August inflation data lands this week, with PPI out first on Wednesday September 10 at 0830ET, followed 24 hours later by the CPI report. Consensus (Bloomberg median) is for core CPI to come in at 0.3% M/M rounded in August, same as July, with the MNI unrounded median looking for 0.32% with a slight lean in the risks toward a rounding-up to 0.4%.
Recall that the July CPI report saw further acceleration in monthly core inflation but the details defied expectations.
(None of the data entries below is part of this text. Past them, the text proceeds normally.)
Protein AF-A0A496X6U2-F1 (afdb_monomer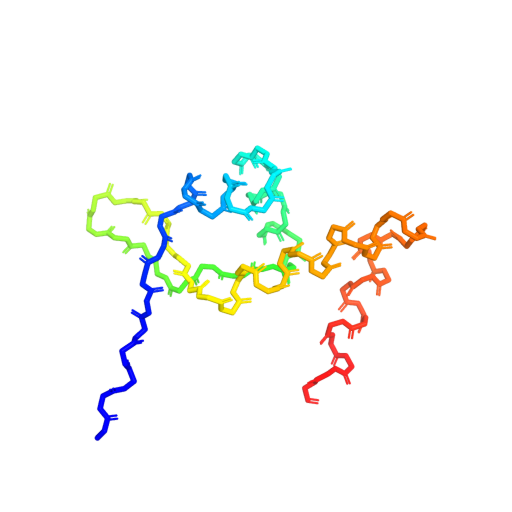)

Solvent-accessible surface area (backbone atoms only — not comparable to full-atom values): 4679 Å² total; per-residue (Å²): 134,84,80,83,74,59,76,34,45,50,66,58,48,17,60,77,58,78,46,56,57,65,57,55,54,49,35,38,78,66,71,66,44,74,63,80,48,64,46,97,87,68,47,50,27,28,43,66,66,50,52,54,48,51,45,48,53,56,55,47,41,75,76,69,48,53,72,65,60,50,47,53,58,59,64,72,74,114

Sequence (78 aa):
MERNVNIIKIGTLAKACDVNIDTVRYYERKDLISPLERTNSGYRVYDQGSVKRLRFIRKTQRVGFTLEEIKELLGLSE

Mean predicted aligned error: 4.56 Å

Foldseek 3Di:
DDPPFDKAFLCRLCVLLVHDSVVVVVCVVVVLDDFPDADPVGTTIHGVVRSVSSNQQVVVVVVPDDPVVSVVVVVVPD

Nearest PDB structures (foldseek):
  3hh0-assembly1_A  TM=9.150E-01  e=4.750E-06  Bacillus cereus ATCC 14579
  4wlw-assembly1_A-2  TM=9.145E-01  e=1.389E-05  Escherichia coli K-12
  4wlw-assembly2_A  TM=9.145E-01  e=1.389E-05  Escherichia coli K-12
  5d90-assembly2_C  TM=8.449E-01  e=9.089E-05  Haemophilus influenzae Rd KW20
  5d8c-assembly1_A  TM=8.549E-01  e=2.325E-04  Haemophilus influenzae Rd KW20

pLDDT: mean 89.51, std 11.6, range [40.19, 97.06]

Radius of gyration: 12.82 Å; Cα contacts (8 Å, |Δi|>4): 75; chains: 1; bounding box: 34×35×29 Å

Secondary structure (DSSP, 8-state):
-------EEHHHHHHHTT--HHHHHHHHHTTS---SEE-TTS-EEE-HHHHHHHHHHHHHHHHT--HHHHHHHHHTT-

Structure (mmCIF, N/CA/C/O backbone):
data_AF-A0A496X6U2-F1
#
_entry.id   AF-A0A496X6U2-F1
#
loop_
_atom_site.group_PDB
_atom_site.id
_atom_site.type_symbol
_atom_site.label_atom_id
_atom_site.label_alt_id
_atom_site.label_comp_id
_atom_site.label_asym_id
_atom_site.label_entity_id
_atom_site.label_seq_id
_atom_site.pdbx_PDB_ins_code
_atom_site.Cartn_x
_atom_site.Cartn_y
_atom_site.Cartn_z
_atom_site.occupancy
_atom_site.B_iso_or_equiv
_atom_site.auth_seq_id
_atom_site.auth_comp_id
_atom_site.auth_asym_id
_atom_site.auth_atom_id
_atom_site.pdbx_PDB_model_num
ATOM 1 N N . MET A 1 1 ? 9.120 -28.384 -3.010 1.00 40.19 1 MET A N 1
ATOM 2 C CA . MET A 1 1 ? 7.872 -27.709 -3.429 1.00 40.19 1 MET A CA 1
ATOM 3 C C . MET A 1 1 ? 8.190 -26.237 -3.638 1.00 40.19 1 MET A C 1
ATOM 5 O O . MET A 1 1 ? 8.223 -25.488 -2.670 1.00 40.19 1 MET A O 1
ATOM 9 N N . GLU A 1 2 ? 8.502 -25.830 -4.866 1.00 48.84 2 GLU A N 1
ATOM 10 C CA . GLU A 1 2 ? 8.702 -24.413 -5.190 1.00 48.84 2 GLU A CA 1
ATOM 11 C C . GLU A 1 2 ? 7.338 -23.718 -5.173 1.00 48.84 2 GLU A C 1
ATOM 13 O O . GLU A 1 2 ? 6.457 -24.022 -5.979 1.00 48.84 2 GLU A O 1
ATOM 18 N N . ARG A 1 3 ? 7.120 -22.810 -4.214 1.00 60.31 3 ARG A N 1
ATOM 19 C CA . ARG A 1 3 ? 5.981 -21.893 -4.294 1.00 60.31 3 ARG A CA 1
ATOM 20 C C . ARG A 1 3 ? 6.240 -20.998 -5.502 1.00 60.31 3 ARG A C 1
ATOM 22 O O . ARG A 1 3 ? 7.106 -20.134 -5.439 1.00 60.31 3 ARG A O 1
ATOM 29 N N . ASN A 1 4 ? 5.509 -21.212 -6.593 1.00 63.62 4 ASN A N 1
ATOM 30 C CA . ASN A 1 4 ? 5.490 -20.290 -7.725 1.00 63.62 4 ASN A CA 1
ATOM 31 C C . ASN A 1 4 ? 4.944 -18.936 -7.243 1.00 63.62 4 ASN A C 1
ATOM 33 O O . ASN A 1 4 ? 3.730 -18.732 -7.169 1.00 63.62 4 ASN A O 1
ATOM 37 N N . VAL A 1 5 ? 5.834 -18.023 -6.852 1.00 69.94 5 VAL A N 1
ATOM 38 C CA . VAL A 1 5 ? 5.465 -16.645 -6.530 1.00 69.94 5 VAL A CA 1
ATOM 39 C C . VAL A 1 5 ? 5.150 -15.958 -7.850 1.00 69.94 5 VAL A C 1
ATOM 41 O O . VAL A 1 5 ? 6.016 -15.785 -8.702 1.00 69.94 5 VAL A O 1
ATOM 44 N N . ASN A 1 6 ? 3.885 -15.598 -8.048 1.00 84.12 6 ASN A N 1
ATOM 45 C CA . ASN A 1 6 ? 3.478 -14.886 -9.250 1.00 84.12 6 ASN A CA 1
ATOM 46 C C . ASN A 1 6 ? 3.904 -13.415 -9.126 1.00 84.12 6 ASN A C 1
ATOM 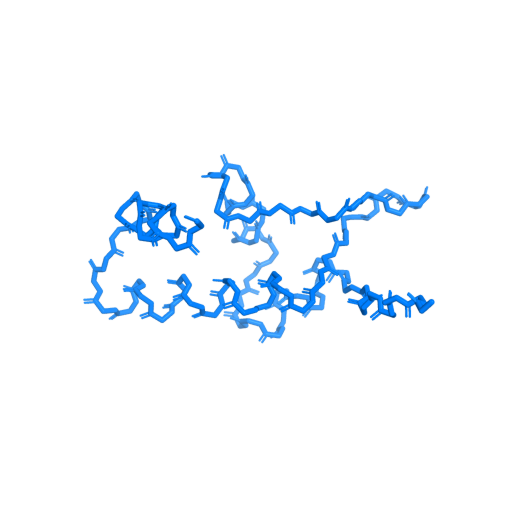48 O O . ASN A 1 6 ? 3.304 -12.668 -8.353 1.00 84.12 6 ASN A O 1
ATOM 52 N N . ILE A 1 7 ? 4.961 -13.045 -9.854 1.00 90.94 7 ILE A N 1
ATOM 53 C CA . ILE A 1 7 ? 5.619 -11.737 -9.804 1.00 90.94 7 ILE A CA 1
ATOM 54 C C . ILE A 1 7 ? 4.847 -10.705 -10.637 1.00 90.94 7 ILE A C 1
ATOM 56 O O . ILE A 1 7 ? 4.589 -10.887 -11.826 1.00 90.94 7 ILE A O 1
ATOM 60 N N . ILE A 1 8 ? 4.521 -9.571 -10.021 1.00 93.88 8 ILE A N 1
ATOM 61 C CA . ILE A 1 8 ? 3.681 -8.512 -10.582 1.00 93.88 8 ILE A CA 1
ATOM 62 C C . ILE A 1 8 ? 4.442 -7.188 -10.530 1.00 93.88 8 ILE A C 1
ATOM 64 O O . ILE A 1 8 ? 4.827 -6.713 -9.464 1.00 93.88 8 ILE A O 1
ATOM 68 N N . LYS A 1 9 ? 4.636 -6.540 -11.682 1.00 94.88 9 LYS A N 1
ATOM 69 C CA . LYS A 1 9 ? 5.238 -5.196 -11.747 1.00 94.88 9 LYS A CA 1
ATOM 70 C C . LYS A 1 9 ? 4.308 -4.148 -11.129 1.00 94.88 9 LYS A C 1
ATOM 72 O O . LYS A 1 9 ? 3.088 -4.256 -11.253 1.00 94.88 9 LYS A O 1
ATOM 77 N N . ILE A 1 10 ? 4.879 -3.074 -10.574 1.00 95.19 10 ILE A N 1
ATOM 78 C CA . ILE A 1 10 ? 4.122 -1.981 -9.931 1.00 95.19 10 ILE A CA 1
ATOM 79 C C . ILE A 1 10 ? 2.965 -1.424 -10.779 1.00 95.19 10 ILE A C 1
ATOM 81 O O . ILE A 1 10 ? 1.884 -1.181 -10.253 1.00 95.19 10 ILE A O 1
ATOM 85 N N . GLY A 1 11 ? 3.159 -1.263 -12.093 1.00 95.19 11 GLY A N 1
ATOM 86 C CA . GLY A 1 11 ? 2.109 -0.771 -12.994 1.00 95.19 11 GLY A CA 1
ATOM 87 C C . GLY A 1 11 ? 0.945 -1.754 -13.145 1.00 95.19 11 GLY A C 1
ATOM 88 O O . GLY A 1 11 ? -0.215 -1.348 -13.135 1.00 95.19 11 GLY A O 1
ATOM 89 N N . THR A 1 12 ? 1.244 -3.053 -13.217 1.00 95.19 12 THR A N 1
ATOM 90 C CA . THR A 1 12 ? 0.226 -4.111 -13.266 1.00 95.19 12 THR A CA 1
ATOM 91 C C . THR A 1 12 ? -0.536 -4.198 -11.947 1.00 95.19 12 THR A C 1
ATOM 93 O O . THR A 1 12 ? -1.759 -4.311 -11.967 1.00 95.19 12 THR A O 1
ATOM 96 N N . LEU A 1 1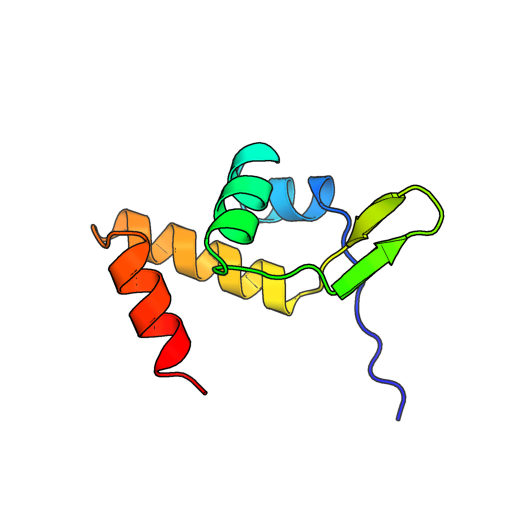3 ? 0.161 -4.081 -10.810 1.00 95.50 13 LEU A N 1
ATOM 97 C CA . LEU A 1 13 ? -0.462 -4.033 -9.486 1.00 95.50 13 LEU A CA 1
ATOM 98 C C . LEU A 1 13 ? -1.417 -2.837 -9.365 1.00 95.50 13 LEU A C 1
ATOM 100 O O . LEU A 1 13 ? -2.571 -3.009 -8.984 1.00 95.50 13 LEU A O 1
ATOM 104 N N . ALA A 1 14 ? -0.954 -1.643 -9.742 1.00 96.00 14 ALA A N 1
ATOM 105 C CA . ALA A 1 14 ? -1.751 -0.421 -9.700 1.00 96.00 14 ALA A CA 1
ATOM 106 C C . ALA A 1 14 ? -3.046 -0.567 -10.521 1.00 96.00 14 ALA A C 1
ATOM 108 O O . ALA A 1 14 ? -4.141 -0.337 -10.007 1.00 96.00 14 ALA A O 1
ATOM 109 N N . LYS A 1 15 ? -2.933 -1.082 -11.755 1.00 95.88 15 LYS A N 1
ATOM 110 C CA . LYS A 1 15 ? -4.083 -1.361 -12.627 1.00 95.88 15 LYS A CA 1
ATOM 111 C C . LYS A 1 15 ? -5.037 -2.405 -12.032 1.00 95.88 15 LYS A C 1
ATOM 113 O O . LYS A 1 15 ? -6.246 -2.216 -12.075 1.00 95.88 15 LYS A O 1
ATOM 118 N N . ALA A 1 16 ? -4.518 -3.490 -11.455 1.00 93.38 16 ALA A N 1
ATOM 119 C CA . ALA A 1 16 ? -5.329 -4.565 -10.867 1.00 93.38 16 ALA A CA 1
ATOM 120 C C . ALA A 1 16 ? -6.110 -4.145 -9.604 1.00 93.38 16 ALA A C 1
ATOM 122 O O . ALA A 1 16 ? -7.043 -4.848 -9.188 1.00 93.38 16 ALA A O 1
ATOM 123 N N . CYS A 1 17 ? -5.707 -3.031 -8.991 1.00 94.31 17 CYS A N 1
ATOM 124 C CA . CYS A 1 17 ? -6.297 -2.457 -7.786 1.00 94.31 17 CYS A CA 1
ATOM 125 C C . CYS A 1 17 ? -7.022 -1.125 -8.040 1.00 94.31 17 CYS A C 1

The rise was driven by volatile services categories and - in a counter-intuitive finding amid continued tariff concerns - core goods were surprisingly soft (and inflation breadth appeared to moderate).
But very strong July PPI data released subsequently, with undertones of businesses passing along higher tariff-related costs to consumers, reversed those dovish cues.
Expectations for individual CPI categories see stronger food and energy prices vs July boosting headline inflation (to 0.36% vs 0.20% prior), and within core, “supercore” services cooling slightly (with a wide range of estimates) and housing inflation slightly softer even as core goods pick up from July.
For PPI, current Bloomberg consensus is for a cooling after July’s hot print, with M/M final demand PPI at 0.3% (0.9% prior) and “core” (ex-food/energy/trade) also at 0.3% (0.6% prior).
Of course, surprises to the PPI data could affect expectations going into the following day’s CPI.
On that note, core PCE estimates are for 0.31% M/M vs 0.27% prior, with no analysts seeing core PCE printing above core CPI. That could change based on various PPI components that feed into PCE, but as it stands, the M/M core PCE estimate would be the highest since February.
With the FOMC communications blackout underway, we won’t get any Fed reaction to the data until next week’s meeting is concluded.
Given increasing focus on labor risks it’s hard to imagine a set of inflation readings that stops the Fed from cutting 25bp as expected, but it could help shape the updated rate and economic projections to be released at the meeting (including the 2025 “dot” median), as well as Chair Powell’s tone.
In particular, FOMC participants’ debate over tariffs’ impact on goods prices has shifted somewhat into concerns that services prices are no longer softening to a degree that puts overall inflation on a path to 2%.